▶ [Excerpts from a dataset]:
┏━━

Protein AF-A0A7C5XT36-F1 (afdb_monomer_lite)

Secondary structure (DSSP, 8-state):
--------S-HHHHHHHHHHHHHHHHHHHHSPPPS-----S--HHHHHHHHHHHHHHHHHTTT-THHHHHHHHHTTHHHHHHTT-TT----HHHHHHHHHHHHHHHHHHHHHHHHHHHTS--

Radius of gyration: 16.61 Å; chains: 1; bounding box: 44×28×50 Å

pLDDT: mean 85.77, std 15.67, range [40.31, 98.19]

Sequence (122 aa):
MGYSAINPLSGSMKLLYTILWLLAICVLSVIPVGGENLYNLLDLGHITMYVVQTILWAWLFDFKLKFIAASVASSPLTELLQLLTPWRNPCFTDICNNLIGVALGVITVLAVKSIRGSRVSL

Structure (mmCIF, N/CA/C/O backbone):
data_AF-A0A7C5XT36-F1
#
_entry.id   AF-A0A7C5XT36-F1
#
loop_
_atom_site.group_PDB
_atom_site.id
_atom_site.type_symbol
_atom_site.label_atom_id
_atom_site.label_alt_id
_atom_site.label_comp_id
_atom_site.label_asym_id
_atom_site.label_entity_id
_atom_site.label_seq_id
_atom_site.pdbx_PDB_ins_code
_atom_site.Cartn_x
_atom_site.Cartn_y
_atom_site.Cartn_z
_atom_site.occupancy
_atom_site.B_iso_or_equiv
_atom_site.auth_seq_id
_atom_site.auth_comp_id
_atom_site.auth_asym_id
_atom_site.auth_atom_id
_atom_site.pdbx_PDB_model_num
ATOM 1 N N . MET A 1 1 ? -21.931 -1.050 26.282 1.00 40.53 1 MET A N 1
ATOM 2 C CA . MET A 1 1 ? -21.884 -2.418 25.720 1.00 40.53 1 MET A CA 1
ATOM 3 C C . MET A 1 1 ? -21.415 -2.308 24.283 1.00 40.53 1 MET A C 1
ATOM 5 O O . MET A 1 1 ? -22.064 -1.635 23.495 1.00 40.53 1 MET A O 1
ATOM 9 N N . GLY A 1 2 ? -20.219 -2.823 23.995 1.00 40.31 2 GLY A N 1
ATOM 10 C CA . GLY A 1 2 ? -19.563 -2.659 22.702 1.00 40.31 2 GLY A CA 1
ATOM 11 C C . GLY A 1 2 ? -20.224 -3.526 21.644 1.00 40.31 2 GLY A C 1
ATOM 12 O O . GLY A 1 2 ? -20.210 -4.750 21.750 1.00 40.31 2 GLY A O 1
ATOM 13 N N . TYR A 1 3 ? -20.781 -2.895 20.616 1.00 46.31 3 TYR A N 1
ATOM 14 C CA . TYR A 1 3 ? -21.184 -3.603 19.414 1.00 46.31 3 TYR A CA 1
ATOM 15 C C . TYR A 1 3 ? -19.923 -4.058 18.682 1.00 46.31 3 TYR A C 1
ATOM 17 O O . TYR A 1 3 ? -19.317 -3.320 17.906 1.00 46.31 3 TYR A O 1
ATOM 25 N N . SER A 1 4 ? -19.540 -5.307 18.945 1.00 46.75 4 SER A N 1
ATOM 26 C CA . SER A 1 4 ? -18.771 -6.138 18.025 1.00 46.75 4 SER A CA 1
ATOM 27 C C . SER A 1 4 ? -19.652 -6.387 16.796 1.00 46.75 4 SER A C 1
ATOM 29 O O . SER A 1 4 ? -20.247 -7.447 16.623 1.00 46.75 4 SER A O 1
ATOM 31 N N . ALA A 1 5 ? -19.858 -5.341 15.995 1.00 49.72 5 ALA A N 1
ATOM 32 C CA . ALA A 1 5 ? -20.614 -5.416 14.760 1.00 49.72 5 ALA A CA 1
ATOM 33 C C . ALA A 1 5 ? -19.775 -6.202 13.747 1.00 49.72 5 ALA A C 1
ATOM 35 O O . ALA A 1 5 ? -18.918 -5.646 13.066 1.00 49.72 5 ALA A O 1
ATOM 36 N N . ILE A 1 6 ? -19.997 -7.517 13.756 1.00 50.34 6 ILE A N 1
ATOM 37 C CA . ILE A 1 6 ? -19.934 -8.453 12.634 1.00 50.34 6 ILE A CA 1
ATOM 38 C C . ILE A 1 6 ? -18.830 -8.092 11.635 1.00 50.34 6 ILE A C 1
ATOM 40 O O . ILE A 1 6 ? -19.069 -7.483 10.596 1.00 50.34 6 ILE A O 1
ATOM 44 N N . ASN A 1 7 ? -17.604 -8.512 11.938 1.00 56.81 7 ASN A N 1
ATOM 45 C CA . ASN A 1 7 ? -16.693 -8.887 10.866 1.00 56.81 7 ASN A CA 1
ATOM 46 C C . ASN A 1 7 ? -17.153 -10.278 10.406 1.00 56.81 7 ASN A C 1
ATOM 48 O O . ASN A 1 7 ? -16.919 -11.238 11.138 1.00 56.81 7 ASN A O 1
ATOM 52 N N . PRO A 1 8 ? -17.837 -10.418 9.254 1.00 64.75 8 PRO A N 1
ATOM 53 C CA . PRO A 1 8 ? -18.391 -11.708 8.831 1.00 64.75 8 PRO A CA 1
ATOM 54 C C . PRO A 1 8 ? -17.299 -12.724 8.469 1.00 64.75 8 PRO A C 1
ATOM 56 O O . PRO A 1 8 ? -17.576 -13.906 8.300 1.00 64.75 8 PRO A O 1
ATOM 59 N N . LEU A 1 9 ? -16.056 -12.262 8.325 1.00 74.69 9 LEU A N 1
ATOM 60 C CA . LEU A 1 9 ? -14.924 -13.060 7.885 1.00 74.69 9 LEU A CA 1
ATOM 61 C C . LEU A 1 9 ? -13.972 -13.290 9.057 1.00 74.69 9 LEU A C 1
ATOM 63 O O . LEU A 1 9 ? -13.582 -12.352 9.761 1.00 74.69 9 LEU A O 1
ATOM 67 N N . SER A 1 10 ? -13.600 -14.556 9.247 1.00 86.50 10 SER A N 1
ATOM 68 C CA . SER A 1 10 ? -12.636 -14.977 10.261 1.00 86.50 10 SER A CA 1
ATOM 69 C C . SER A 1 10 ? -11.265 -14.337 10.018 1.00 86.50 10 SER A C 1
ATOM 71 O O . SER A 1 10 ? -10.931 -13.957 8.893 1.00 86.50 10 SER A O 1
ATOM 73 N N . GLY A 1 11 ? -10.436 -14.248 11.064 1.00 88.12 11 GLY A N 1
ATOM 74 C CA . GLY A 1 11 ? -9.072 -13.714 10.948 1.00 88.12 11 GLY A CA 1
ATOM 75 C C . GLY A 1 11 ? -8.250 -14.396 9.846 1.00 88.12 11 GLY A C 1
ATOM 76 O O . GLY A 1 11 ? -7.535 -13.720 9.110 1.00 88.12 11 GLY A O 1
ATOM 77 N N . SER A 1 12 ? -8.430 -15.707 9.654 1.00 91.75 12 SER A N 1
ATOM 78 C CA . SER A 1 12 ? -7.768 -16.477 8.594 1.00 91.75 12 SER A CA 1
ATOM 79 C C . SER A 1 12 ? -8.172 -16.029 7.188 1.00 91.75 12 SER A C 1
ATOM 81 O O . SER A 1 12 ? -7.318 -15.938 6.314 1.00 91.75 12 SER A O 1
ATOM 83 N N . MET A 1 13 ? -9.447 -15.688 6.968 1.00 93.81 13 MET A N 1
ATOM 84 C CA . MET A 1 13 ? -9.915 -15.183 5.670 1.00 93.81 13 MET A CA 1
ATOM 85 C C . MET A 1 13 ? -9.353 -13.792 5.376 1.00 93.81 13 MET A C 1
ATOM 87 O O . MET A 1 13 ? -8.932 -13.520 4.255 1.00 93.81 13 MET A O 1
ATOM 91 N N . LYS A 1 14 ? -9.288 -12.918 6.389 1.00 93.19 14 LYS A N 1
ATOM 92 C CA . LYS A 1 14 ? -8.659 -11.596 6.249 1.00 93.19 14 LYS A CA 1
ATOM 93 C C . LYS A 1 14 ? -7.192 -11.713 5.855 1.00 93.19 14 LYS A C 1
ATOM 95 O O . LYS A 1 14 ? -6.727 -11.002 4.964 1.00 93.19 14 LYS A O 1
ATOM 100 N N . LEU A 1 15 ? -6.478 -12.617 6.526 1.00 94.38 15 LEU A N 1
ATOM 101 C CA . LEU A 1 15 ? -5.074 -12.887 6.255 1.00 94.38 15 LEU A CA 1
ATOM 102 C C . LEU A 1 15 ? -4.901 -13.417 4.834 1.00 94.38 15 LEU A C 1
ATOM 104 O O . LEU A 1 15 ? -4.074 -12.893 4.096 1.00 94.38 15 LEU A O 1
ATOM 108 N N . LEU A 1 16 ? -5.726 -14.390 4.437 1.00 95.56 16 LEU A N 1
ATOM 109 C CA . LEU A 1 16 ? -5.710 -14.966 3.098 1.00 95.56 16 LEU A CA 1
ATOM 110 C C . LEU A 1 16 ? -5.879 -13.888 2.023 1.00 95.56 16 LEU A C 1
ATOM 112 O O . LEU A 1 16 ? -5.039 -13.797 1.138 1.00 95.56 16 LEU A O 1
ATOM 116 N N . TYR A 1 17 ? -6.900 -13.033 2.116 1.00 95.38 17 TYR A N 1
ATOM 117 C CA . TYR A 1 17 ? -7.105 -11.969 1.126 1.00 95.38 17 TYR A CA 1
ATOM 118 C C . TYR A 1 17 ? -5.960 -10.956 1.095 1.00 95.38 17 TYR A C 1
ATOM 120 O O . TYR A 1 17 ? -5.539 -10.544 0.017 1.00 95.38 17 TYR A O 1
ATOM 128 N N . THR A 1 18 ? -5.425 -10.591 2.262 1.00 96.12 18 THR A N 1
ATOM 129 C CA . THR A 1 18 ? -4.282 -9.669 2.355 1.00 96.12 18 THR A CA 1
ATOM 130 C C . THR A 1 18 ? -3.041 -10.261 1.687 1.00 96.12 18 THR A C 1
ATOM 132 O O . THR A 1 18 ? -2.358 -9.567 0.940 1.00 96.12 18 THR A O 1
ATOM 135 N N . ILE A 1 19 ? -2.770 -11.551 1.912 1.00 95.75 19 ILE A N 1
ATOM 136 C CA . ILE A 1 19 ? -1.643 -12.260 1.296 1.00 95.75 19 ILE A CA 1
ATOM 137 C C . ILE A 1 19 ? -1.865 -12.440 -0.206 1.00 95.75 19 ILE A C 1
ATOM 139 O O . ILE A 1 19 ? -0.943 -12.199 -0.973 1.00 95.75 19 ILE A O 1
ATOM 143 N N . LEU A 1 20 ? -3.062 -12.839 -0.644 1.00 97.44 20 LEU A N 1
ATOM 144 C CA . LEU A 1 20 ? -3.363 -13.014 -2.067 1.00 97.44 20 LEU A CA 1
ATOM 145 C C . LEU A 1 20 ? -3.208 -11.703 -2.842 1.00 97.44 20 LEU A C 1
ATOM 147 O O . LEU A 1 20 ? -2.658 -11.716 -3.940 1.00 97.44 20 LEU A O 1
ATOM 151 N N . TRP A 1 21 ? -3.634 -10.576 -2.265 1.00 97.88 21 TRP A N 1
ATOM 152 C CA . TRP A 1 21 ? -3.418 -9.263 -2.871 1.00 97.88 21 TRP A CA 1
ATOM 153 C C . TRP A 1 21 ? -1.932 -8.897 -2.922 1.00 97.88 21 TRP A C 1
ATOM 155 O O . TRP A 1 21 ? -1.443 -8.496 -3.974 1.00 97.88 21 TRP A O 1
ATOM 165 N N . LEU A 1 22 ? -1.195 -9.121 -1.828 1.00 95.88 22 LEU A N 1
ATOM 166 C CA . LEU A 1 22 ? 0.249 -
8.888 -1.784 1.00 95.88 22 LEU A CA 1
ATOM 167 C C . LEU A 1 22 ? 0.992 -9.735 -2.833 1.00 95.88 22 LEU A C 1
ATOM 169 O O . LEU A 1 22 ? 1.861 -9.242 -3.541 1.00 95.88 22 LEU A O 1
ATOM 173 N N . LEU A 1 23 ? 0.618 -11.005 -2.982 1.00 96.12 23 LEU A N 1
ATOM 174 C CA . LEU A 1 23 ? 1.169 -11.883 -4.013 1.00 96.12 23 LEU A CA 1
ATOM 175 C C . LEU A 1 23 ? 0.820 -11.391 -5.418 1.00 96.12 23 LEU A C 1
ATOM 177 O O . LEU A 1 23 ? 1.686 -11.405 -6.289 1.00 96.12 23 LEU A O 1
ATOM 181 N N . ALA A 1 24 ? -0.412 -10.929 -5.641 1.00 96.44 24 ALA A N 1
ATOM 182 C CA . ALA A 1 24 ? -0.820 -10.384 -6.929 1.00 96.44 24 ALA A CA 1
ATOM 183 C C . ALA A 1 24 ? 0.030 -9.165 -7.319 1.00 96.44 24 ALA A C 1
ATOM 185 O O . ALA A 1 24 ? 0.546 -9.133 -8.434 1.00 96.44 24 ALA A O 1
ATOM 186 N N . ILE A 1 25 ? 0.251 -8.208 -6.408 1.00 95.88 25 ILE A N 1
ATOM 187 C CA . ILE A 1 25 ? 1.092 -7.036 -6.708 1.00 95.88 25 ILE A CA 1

┗━━

▶ [TASK INSTRUCTIONS]:
Please give an exact copy of the entries above, from the line with "ATOM 95 O O" down to the line with "ATOM 112 O O", inclusive, and nothing else.

▶ [RESULT OF THE TASK]:
ATOM 95 O O . LYS A 1 14 ? -6.727 -11.002 4.964 1.00 93.19 14 LYS A O 1
ATOM 100 N N . LEU A 1 15 ? -6.478 -12.617 6.526 1.00 94.38 15 LEU A N 1
ATOM 101 C CA . LEU A 1 15 ? -5.074 -12.887 6.255 1.00 94.38 15 LEU A CA 1
ATOM 102 C C . LEU A 1 15 ? -4.901 -13.417 4.834 1.00 94.38 15 LEU A C 1
ATOM 104 O O . LEU A 1 15 ? -4.074 -12.893 4.096 1.00 94.38 15 LEU A O 1
ATOM 108 N N . LEU A 1 16 ? -5.726 -14.390 4.437 1.00 95.56 16 LEU A N 1
ATOM 109 C CA . LEU A 1 16 ? -5.710 -14.966 3.098 1.00 95.56 16 LEU A CA 1
ATOM 110 C C . LEU A 1 16 ? -5.879 -13.888 2.023 1.00 95.56 16 LEU A C 1
ATOM 112 O O . LEU A 1 16 ? -5.039 -13.797 1.138 1.00 95.56 16 LEU A O 1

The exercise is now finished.